On the minus - it reduces light from your planted aquarium light.


----------



## minorhero (Mar 28, 2019)

FlatfishTanker said:


> I just finished reading the Walstad book. In her book, Ms. Walstad disclosed that she uses glass lids on her tanks. She didn't specify why she does this, or I could have missed it. But given that she is a big advocate of letting her plants emerge from the surface to take CO2 from the air (The Aerial Advantage), I would think she wouldn't want to cover her tanks. At least not completely. Is covering the tank solely to cut down evaporation, or is there something else going on that I'm missing?
> 
> Wayne


I can't remember where in the book I saw it but I thought she mentioned that she covered the tanks to limit evaporation. She does limited water changes so the buildup of tds is inevitable. One way to cut down on that is to top off less with freshwater which requires less evaporation. 

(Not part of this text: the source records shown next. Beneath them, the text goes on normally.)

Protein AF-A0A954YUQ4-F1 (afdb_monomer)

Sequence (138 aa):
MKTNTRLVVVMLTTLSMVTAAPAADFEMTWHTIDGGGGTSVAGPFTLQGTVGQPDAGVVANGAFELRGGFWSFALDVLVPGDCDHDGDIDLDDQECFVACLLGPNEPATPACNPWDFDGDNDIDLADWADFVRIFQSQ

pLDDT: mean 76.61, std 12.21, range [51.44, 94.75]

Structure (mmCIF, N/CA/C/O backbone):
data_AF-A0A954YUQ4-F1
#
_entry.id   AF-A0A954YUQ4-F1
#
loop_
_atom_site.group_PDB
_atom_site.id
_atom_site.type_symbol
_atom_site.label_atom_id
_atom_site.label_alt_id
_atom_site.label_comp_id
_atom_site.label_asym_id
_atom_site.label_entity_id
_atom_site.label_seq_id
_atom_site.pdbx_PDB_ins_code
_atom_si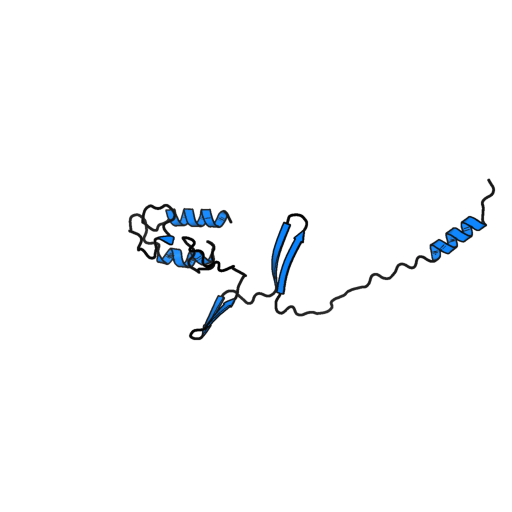te.Cartn_x
_atom_site.Cartn_y
_atom_site.Cartn_z
_atom_site.occupancy
_atom_site.B_iso_or_equiv
_atom_site.auth_seq_id
_atom_site.auth_comp_id
_atom_site.auth_asym_id
_atom_site.auth_atom_id
_atom_site.pdbx_PDB_model_num
ATOM 1 N N . MET A 1 1 ? -54.882 20.914 60.626 1.00 53.31 1 MET A N 1
ATOM 2 C CA . MET A 1 1 ? -54.243 19.802 59.887 1.00 53.31 1 MET A CA 1
ATOM 3 C C . MET A 1 1 ? -53.598 18.879 60.911 1.00 53.31 1 MET A C 1
ATOM 5 O O . MET A 1 1 ? -52.705 19.327 61.613 1.00 53.31 1 MET A O 1
ATOM 9 N N . LYS A 1 2 ? -54.118 17.659 61.109 1.00 51.44 2 LYS A N 1
ATOM 10 C CA . LYS A 1 2 ? -53.532 16.689 62.051 1.00 51.44 2 LYS A CA 1
ATOM 11 C C . LYS A 1 2 ? -52.384 15.981 61.338 1.00 51.44 2 LYS A C 1
ATOM 13 O O . LYS A 1 2 ? -52.624 15.243 60.388 1.00 51.44 2 LYS A O 1
ATOM 18 N N . THR A 1 3 ? -51.154 16.248 61.752 1.00 55.56 3 THR A N 1
ATOM 19 C CA . THR A 1 3 ? -49.963 15.591 61.212 1.00 55.56 3 THR A CA 1
ATOM 20 C C . THR A 1 3 ? -50.038 14.104 61.562 1.00 55.56 3 THR A C 1
ATOM 22 O O . THR A 1 3 ? -50.085 13.741 62.736 1.00 55.56 3 THR A O 1
ATOM 25 N N . ASN A 1 4 ? -50.123 13.235 60.551 1.00 63.69 4 ASN A N 1
ATOM 26 C CA . ASN A 1 4 ? -50.218 11.786 60.734 1.00 63.69 4 ASN A CA 1
ATOM 27 C C . ASN A 1 4 ? -48.830 11.219 61.061 1.00 63.69 4 ASN A C 1
ATOM 29 O O . ASN A 1 4 ? -48.151 10.647 60.211 1.00 63.69 4 ASN A O 1
ATOM 33 N N . THR A 1 5 ? -48.415 11.382 62.318 1.00 70.06 5 THR A N 1
ATOM 34 C CA . THR A 1 5 ? -47.097 10.992 62.844 1.00 70.06 5 THR A CA 1
ATOM 35 C C . THR A 1 5 ? -46.739 9.538 62.534 1.00 70.06 5 THR A C 1
ATOM 37 O O . THR A 1 5 ? -45.583 9.230 62.27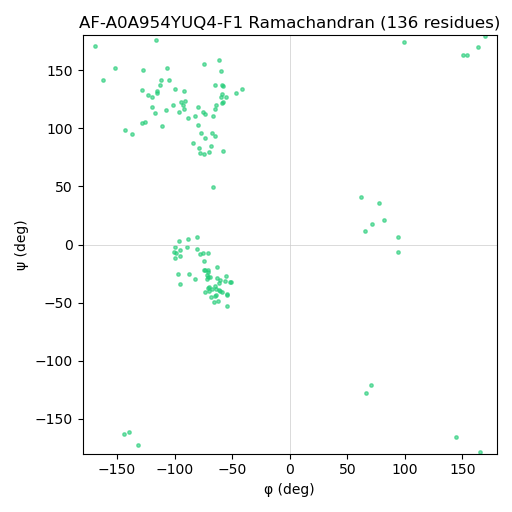5 1.00 70.06 5 THR A O 1
ATOM 40 N N . ARG A 1 6 ? -47.732 8.641 62.469 1.00 73.06 6 ARG A N 1
ATOM 41 C CA . ARG A 1 6 ? -47.528 7.233 62.089 1.00 73.06 6 ARG A CA 1
ATOM 42 C C . ARG A 1 6 ? -47.043 7.064 60.646 1.00 73.06 6 ARG A C 1
ATOM 44 O O . ARG A 1 6 ? -46.190 6.225 60.401 1.00 73.06 6 ARG A O 1
ATOM 51 N N . LEU A 1 7 ? -47.548 7.873 59.713 1.00 68.44 7 LEU A N 1
ATOM 52 C CA . LEU A 1 7 ? -47.144 7.817 58.304 1.00 68.44 7 LEU A CA 1
ATOM 53 C C . LEU A 1 7 ? -45.713 8.340 58.118 1.00 68.44 7 LEU A C 1
ATOM 55 O O . LEU A 1 7 ? -44.944 7.778 57.347 1.00 68.44 7 LEU A O 1
ATOM 59 N N . VAL A 1 8 ? -45.355 9.381 58.878 1.00 72.81 8 VAL A N 1
ATOM 60 C CA . VAL A 1 8 ? -44.004 9.960 58.890 1.00 72.81 8 VAL A CA 1
ATOM 61 C C . VAL A 1 8 ? -42.990 8.957 59.437 1.00 72.81 8 VAL A C 1
ATOM 63 O O . VAL A 1 8 ? -41.940 8.778 58.835 1.00 72.81 8 VAL A O 1
ATOM 66 N N . VAL A 1 9 ? -43.316 8.255 60.529 1.00 74.25 9 VAL A N 1
ATOM 67 C CA . VAL A 1 9 ? -42.434 7.223 61.099 1.00 74.25 9 VAL A CA 1
ATOM 68 C C . VAL A 1 9 ? -42.241 6.062 60.124 1.00 74.25 9 VAL A C 1
ATOM 70 O O . VAL A 1 9 ? -41.107 5.641 59.923 1.00 74.25 9 VAL A O 1
ATOM 73 N N . VAL A 1 10 ? -43.305 5.592 59.461 1.00 74.62 10 VAL A N 1
ATOM 74 C CA . VAL A 1 10 ? -43.193 4.515 58.461 1.00 74.62 10 VAL A CA 1
ATOM 75 C C . VAL A 1 10 ? -42.308 4.939 57.285 1.00 74.62 10 VAL A C 1
ATOM 77 O O . VAL A 1 10 ? -41.359 4.222 56.976 1.00 74.62 10 VAL A O 1
ATOM 80 N N . MET A 1 11 ? -42.526 6.126 56.700 1.00 72.88 11 MET A N 1
ATOM 81 C CA . MET A 1 11 ? -41.663 6.644 55.624 1.00 72.88 11 MET A CA 1
ATOM 82 C C . MET A 1 11 ? -40.196 6.781 56.053 1.00 72.88 11 MET A C 1
ATOM 84 O O . MET A 1 11 ? -39.299 6.428 55.286 1.00 72.88 11 MET A O 1
ATOM 88 N N . LEU A 1 12 ? -39.944 7.259 57.276 1.00 68.19 12 LEU A N 1
ATOM 89 C CA . LEU A 1 12 ? -38.587 7.432 57.793 1.00 68.19 12 LEU A CA 1
ATOM 90 C C . LEU A 1 12 ? -37.891 6.078 58.013 1.00 68.19 12 LEU A C 1
ATOM 92 O O . LEU A 1 12 ? -36.720 5.934 57.680 1.00 68.19 12 LEU A O 1
ATOM 96 N N . THR A 1 13 ? -38.622 5.064 58.492 1.00 66.12 13 THR A N 1
ATOM 97 C CA . THR A 1 13 ? -38.078 3.706 58.669 1.00 66.12 13 THR A CA 1
ATOM 98 C C . THR A 1 13 ? -37.797 2.985 57.350 1.00 66.12 13 THR A C 1
ATOM 100 O O . THR A 1 13 ? -36.788 2.292 57.254 1.00 66.12 13 THR A O 1
ATOM 103 N N . THR A 1 14 ? -38.622 3.169 56.311 1.00 64.12 14 THR A N 1
ATOM 104 C CA . THR A 1 14 ? -38.379 2.553 54.993 1.00 64.12 14 THR A CA 1
ATOM 105 C C . THR A 1 14 ? -37.214 3.200 54.246 1.00 64.12 14 THR A C 1
ATOM 107 O O . THR A 1 14 ? -36.517 2.520 53.500 1.00 64.12 14 THR A O 1
ATOM 110 N N . LEU A 1 15 ? -36.959 4.495 54.469 1.00 64.56 15 LEU A N 1
ATOM 111 C CA . LEU A 1 15 ? -35.843 5.210 53.843 1.00 64.56 15 LEU A CA 1
ATOM 112 C C . LEU A 1 15 ? -34.478 4.779 54.414 1.00 64.56 15 LEU A C 1
ATOM 114 O O . LEU A 1 15 ? -33.485 4.785 53.694 1.00 64.56 15 LEU A O 1
ATOM 118 N N . SER A 1 16 ? -34.428 4.335 55.675 1.00 62.94 16 SER A N 1
ATOM 119 C CA . SER A 1 16 ? -33.204 3.817 56.308 1.00 62.94 16 SER A CA 1
ATOM 120 C C . SER A 1 16 ? -32.801 2.402 55.869 1.00 62.94 16 SER A C 1
ATOM 122 O O . SER A 1 16 ? -31.720 1.955 56.240 1.00 62.94 16 SER A O 1
ATOM 124 N N . MET A 1 17 ? -33.629 1.693 55.092 1.00 63.19 17 MET A N 1
ATOM 125 C CA . MET A 1 17 ? -33.324 0.339 54.596 1.00 63.19 17 MET A CA 1
ATOM 126 C C . MET A 1 17 ? -32.732 0.315 53.179 1.00 63.19 17 MET A C 1
ATOM 128 O O . MET A 1 17 ? -32.458 -0.761 52.653 1.00 63.19 17 MET A O 1
ATOM 132 N N . VAL A 1 18 ? -32.498 1.474 52.554 1.00 64.31 18 VAL A N 1
ATOM 133 C CA . VAL A 1 18 ? -31.790 1.544 51.267 1.00 64.31 18 VAL A CA 1
ATOM 134 C C . VAL A 1 18 ? -30.290 1.419 51.529 1.00 64.31 18 VAL A C 1
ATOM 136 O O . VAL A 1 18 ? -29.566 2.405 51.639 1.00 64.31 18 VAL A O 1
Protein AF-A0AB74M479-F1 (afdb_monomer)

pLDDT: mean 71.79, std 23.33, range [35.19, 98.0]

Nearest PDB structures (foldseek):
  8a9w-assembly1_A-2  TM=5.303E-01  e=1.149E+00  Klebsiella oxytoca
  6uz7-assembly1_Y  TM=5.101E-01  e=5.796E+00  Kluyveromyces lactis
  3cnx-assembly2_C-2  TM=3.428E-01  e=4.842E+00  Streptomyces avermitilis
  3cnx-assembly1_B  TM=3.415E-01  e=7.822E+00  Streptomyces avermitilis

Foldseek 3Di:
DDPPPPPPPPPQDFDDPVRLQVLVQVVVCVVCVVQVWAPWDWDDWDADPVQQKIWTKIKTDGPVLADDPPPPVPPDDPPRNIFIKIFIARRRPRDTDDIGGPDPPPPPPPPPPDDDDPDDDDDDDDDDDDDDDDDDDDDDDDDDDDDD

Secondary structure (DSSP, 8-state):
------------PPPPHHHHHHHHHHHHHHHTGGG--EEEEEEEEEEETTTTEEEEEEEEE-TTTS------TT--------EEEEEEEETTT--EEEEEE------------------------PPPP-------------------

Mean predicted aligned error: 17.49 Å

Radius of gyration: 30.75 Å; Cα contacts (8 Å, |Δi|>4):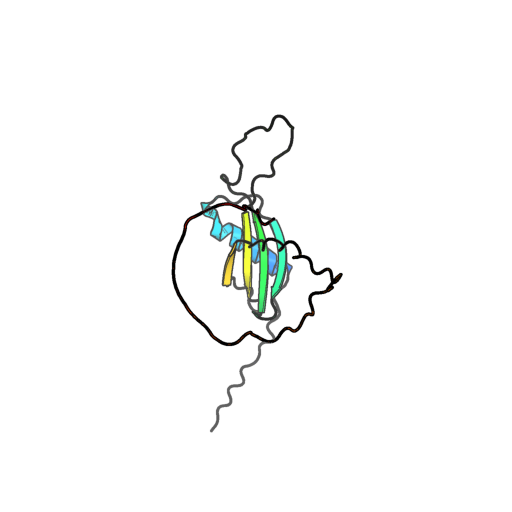 157; chains: 1; bounding box: 76×57×79 Å

Structure (mmCIF, N/CA/C/O backbone):
data_AF-A0AB74M479-F1
#
_entry.id   AF-A0AB74M479-F1
#
loop_
_atom_site.group_PDB
_atom_site.id
_atom_site.type_symbol
_atom_site.label_atom_id
_atom_site.label_alt_id
_atom_site.label_comp_id
_atom_site.label_asym_id
_atom_site.label_entity_id
_atom_site.label_seq_id
_atom_site.pdbx_PDB_ins_code
_atom_site.Cartn_x
_atom_site.Cartn_y
_atom_site.Cartn_z
_atom_site.occupancy
_atom_site.B_iso_or_equiv
_atom_site.auth_seq_id
_atom_site.auth_comp_id
_atom_site.auth_asym_id
_atom_site.auth_atom_id
_atom_site.pdbx_PDB_model_num
ATOM 1 N N . MET A 1 1 ? -26.825 -25.087 33.931 1.00 43.84 1 MET A N 1
ATOM 2 C CA . MET A 1 1 ? -25.402 -24.696 34.012 1.00 43.84 1 MET A CA 1
ATOM 3 C C . MET A 1 1 ? -25.061 -23.915 32.750 1.00 43.84 1 MET A C 1
ATOM 5 O O . MET A 1 1 ? -24.762 -24.519 31.731 1.00 43.84 1 MET A O 1
ATOM 9 N N . LEU A 1 2 ? -25.226 -22.588 32.775 1.00 42.53 2 LEU A N 1
ATOM 10 C CA . LEU A 1 2 ? -24.824 -21.720 31.665 1.00 42.53 2 LEU A CA 1
ATOM 11 C C . LEU A 1 2 ? -23.322 -21.454 31.796 1.00 42.53 2 LEU A C 1
ATOM 13 O O . LEU A 1 2 ? -22.904 -20.707 32.678 1.00 42.53 2 LEU A O 1
ATOM 17 N N . ALA A 1 3 ? -22.515 -22.063 30.931 1.00 46.62 3 ALA A N 1
ATOM 18 C CA . ALA A 1 3 ? -21.138 -21.634 30.737 1.00 46.62 3 ALA A CA 1
ATOM 19 C C . ALA A 1 3 ? -21.163 -20.325 29.937 1.00 46.62 3 ALA A C 1
ATOM 21 O O . ALA A 1 3 ? -21.176 -20.324 28.707 1.00 46.62 3 ALA A O 1
ATOM 22 N N . SER A 1 4 ? -21.230 -19.211 30.663 1.00 54.81 4 SER A N 1
ATOM 23 C CA . SER A 1 4 ? -21.013 -17.875 30.125 1.00 54.81 4 SER A CA 1
ATOM 24 C C . SER A 1 4 ? -19.560 -17.789 29.654 1.00 54.81 4 SER A C 1
ATOM 26 O O . SER A 1 4 ? -18.639 -17.662 30.461 1.00 54.81 4 SER A O 1
ATOM 28 N N . ARG A 1 5 ? -19.327 -17.942 28.346 1.00 60.31 5 ARG A N 1
ATOM 29 C CA . ARG A 1 5 ? -18.030 -17.637 27.740 1.00 60.31 5 ARG A CA 1
ATOM 30 C C . ARG A 1 5 ? -17.900 -16.121 27.692 1.00 60.31 5 ARG A C 1
ATOM 32 O O . ARG A 1 5 ? -18.389 -15.483 26.766 1.00 60.31 5 ARG A O 1
ATOM 39 N N . MET A 1 6 ? -17.240 -15.561 28.703 1.00 48.59 6 MET A N 1
ATOM 40 C CA . MET A 1 6 ? -16.618 -14.249 28.588 1.00 48.59 6 MET A CA 1
ATOM 41 C C . MET A 1 6 ? -15.616 -14.326 27.435 1.00 48.59 6 MET A C 1
ATOM 43 O O . MET A 1 6 ? -14.540 -14.906 27.575 1.00 48.59 6 MET A O 1
ATOM 47 N N . ALA A 1 7 ? -15.993 -13.790 26.276 1.00 57.06 7 ALA A N 1
ATOM 48 C CA . ALA A 1 7 ? -15.013 -13.361 25.299 1.00 57.06 7 ALA A CA 1
ATOM 49 C C . ALA A 1 7 ? -14.272 -12.199 25.959 1.00 57.06 7 ALA A C 1
ATOM 51 O O . ALA A 1 7 ? -14.803 -11.098 26.093 1.00 57.06 7 ALA A O 1
ATOM 52 N N . LEU A 1 8 ? -13.086 -12.504 26.480 1.00 52.84 8 LEU A N 1
ATOM 53 C CA . LEU A 1 8 ? -12.107 -11.514 26.874 1.00 52.84 8 LEU A CA 1
ATOM 54 C C . LEU A 1 8 ? -11.879 -10.653 25.631 1.00 52.84 8 LEU A C 1
ATOM 56 O O . LEU A 1 8 ? -11.270 -11.111 24.666 1.00 52.84 8 LEU A O 1
ATOM 60 N N . VAL A 1 9 ? -12.437 -9.444 25.632 1.00 50.88 9 VAL A N 1
ATOM 61 C CA . VAL A 1 9 ? -12.010 -8.388 24.724 1.00 50.88 9 VAL A CA 1
ATOM 62 C C . VAL A 1 9 ? -10.558 -8.156 25.106 1.00 50.88 9 VAL A C 1
ATOM 64 O O . VAL A 1 9 ? -10.268 -7.473 26.089 1.00 50.88 9 VAL A O 1
ATOM 67 N N . ALA A 1 10 ? -9.640 -8.826 24.406 1.00 50.94 10 ALA A N 1
ATOM 68 C CA . ALA A 1 10 ? -8.283 -8.341 24.334 1.00 50.94 10 ALA A CA 1
ATOM 69 C C . ALA A 1 10 ? -8.445 -6.890 23.895 1.00 50.94 10 ALA A C 1
ATOM 71 O O . ALA A 1 10 ? -9.063 -6.622 22.867 1.00 50.94 10 ALA A O 1
ATOM 72 N N . ALA A 1 11 ? -8.022 -5.954 24.738 1.00 50.56 11 ALA A N 1
ATOM 73 C CA . ALA A 1 11 ? -7.817 -4.596 24.286 1.00 50.56 11 ALA A CA 1
ATOM 74 C C . ALA A 1 11 ? -6.704 -4.702 23.238 1.00 50.56 11 ALA A C 1
ATOM 76 O O . ALA A 1 11 ? -5.523 -4.709 23.580 1.00 50.56 11 ALA A O 1
ATOM 77 N N . GLU A 1 12 ? -7.098 -4.966 21.994 1.00 56.91 12 GLU A N 1
ATOM 78 C CA . GLU A 1 12 ? -6.207 -5.044 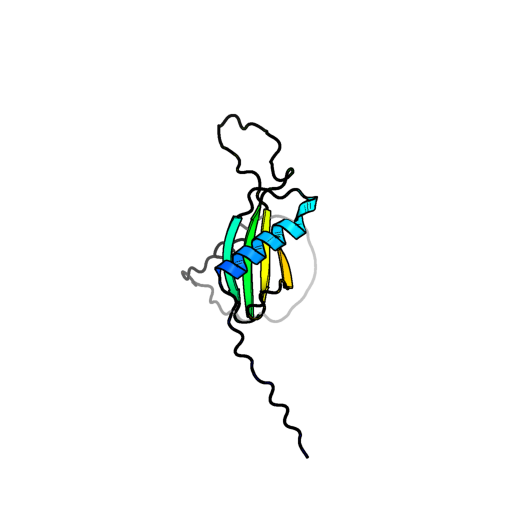20.854 1.00 56.91 12 GLU A CA 1
ATOM 79 C C . GLU A 1 12 ? -5.578 -3.668 20.744 1.00 56.91 12 GLU A C 1
ATOM 81 O O . GLU A 1 12 ? -6.264 -2.657 20.589 1.00 56.91 12 GLU A O 1
ATOM 86 N N . VAL A 1 13 ? -4.267 -3.622 20.974 1.00 66.69 13 VAL A N 1
ATOM 87 C CA . VAL A 1 13 ? -3.512 -2.392 20.807 1.00 66.69 13 VAL A CA 1
ATOM 88 C C . VAL A 1 13 ? -3.558 -2.096 19.314 1.00 66.69 13 VAL A C 1
ATOM 90 O O . VAL A 1 13 ? -3.040 -2.909 18.547 1.00 66.69 13 VAL A O 1
ATOM 93 N N . PRO A 1 14 ? -4.180 -0.982 18.898 1.00 80.44 14 PRO A N 1
ATOM 94 C CA . PRO A 1 14 ? -4.273 -0.649 17.492 1.00 80.44 14 PRO A CA 1
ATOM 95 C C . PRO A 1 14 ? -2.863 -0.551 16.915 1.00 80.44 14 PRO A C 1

She however mentioned she lets plants grow emersed whenever possible including one time where the plant grew so large it completely covered the outside of the tank on one side. Thus a lid completely sealing off the tank is impossible but any bit would still help.


----------



## tamsin (Jan 12, 2011)

You can always drop the water level and have emersed plants under the lid. I would say evaporation and fish jumping are the main reasons people add lids.


----------



## FlatfishTanker (Sep 17, 2019)

*Planted tank lids*



tamsin said:


> You can always drop the water level and have emersed plants under the lid. I would say evaporation and fish jumping are the main reasons people add lids.


Yes! A friend of mine told me the same thing. I have a 55 tall. It is very tall, and I was actually considering not using it because of that. I was concerned that it would take too long for my emergent pants to reach the surface. But why not lower the surface! Sometimes the answer is TOO obvious and we just can't see it. Thanks. AND, I can use a lid and have plenty of room for the plant(s) to grow in the space above the surface and below the lid. Because I have another reason to use a lid. My cat!


----------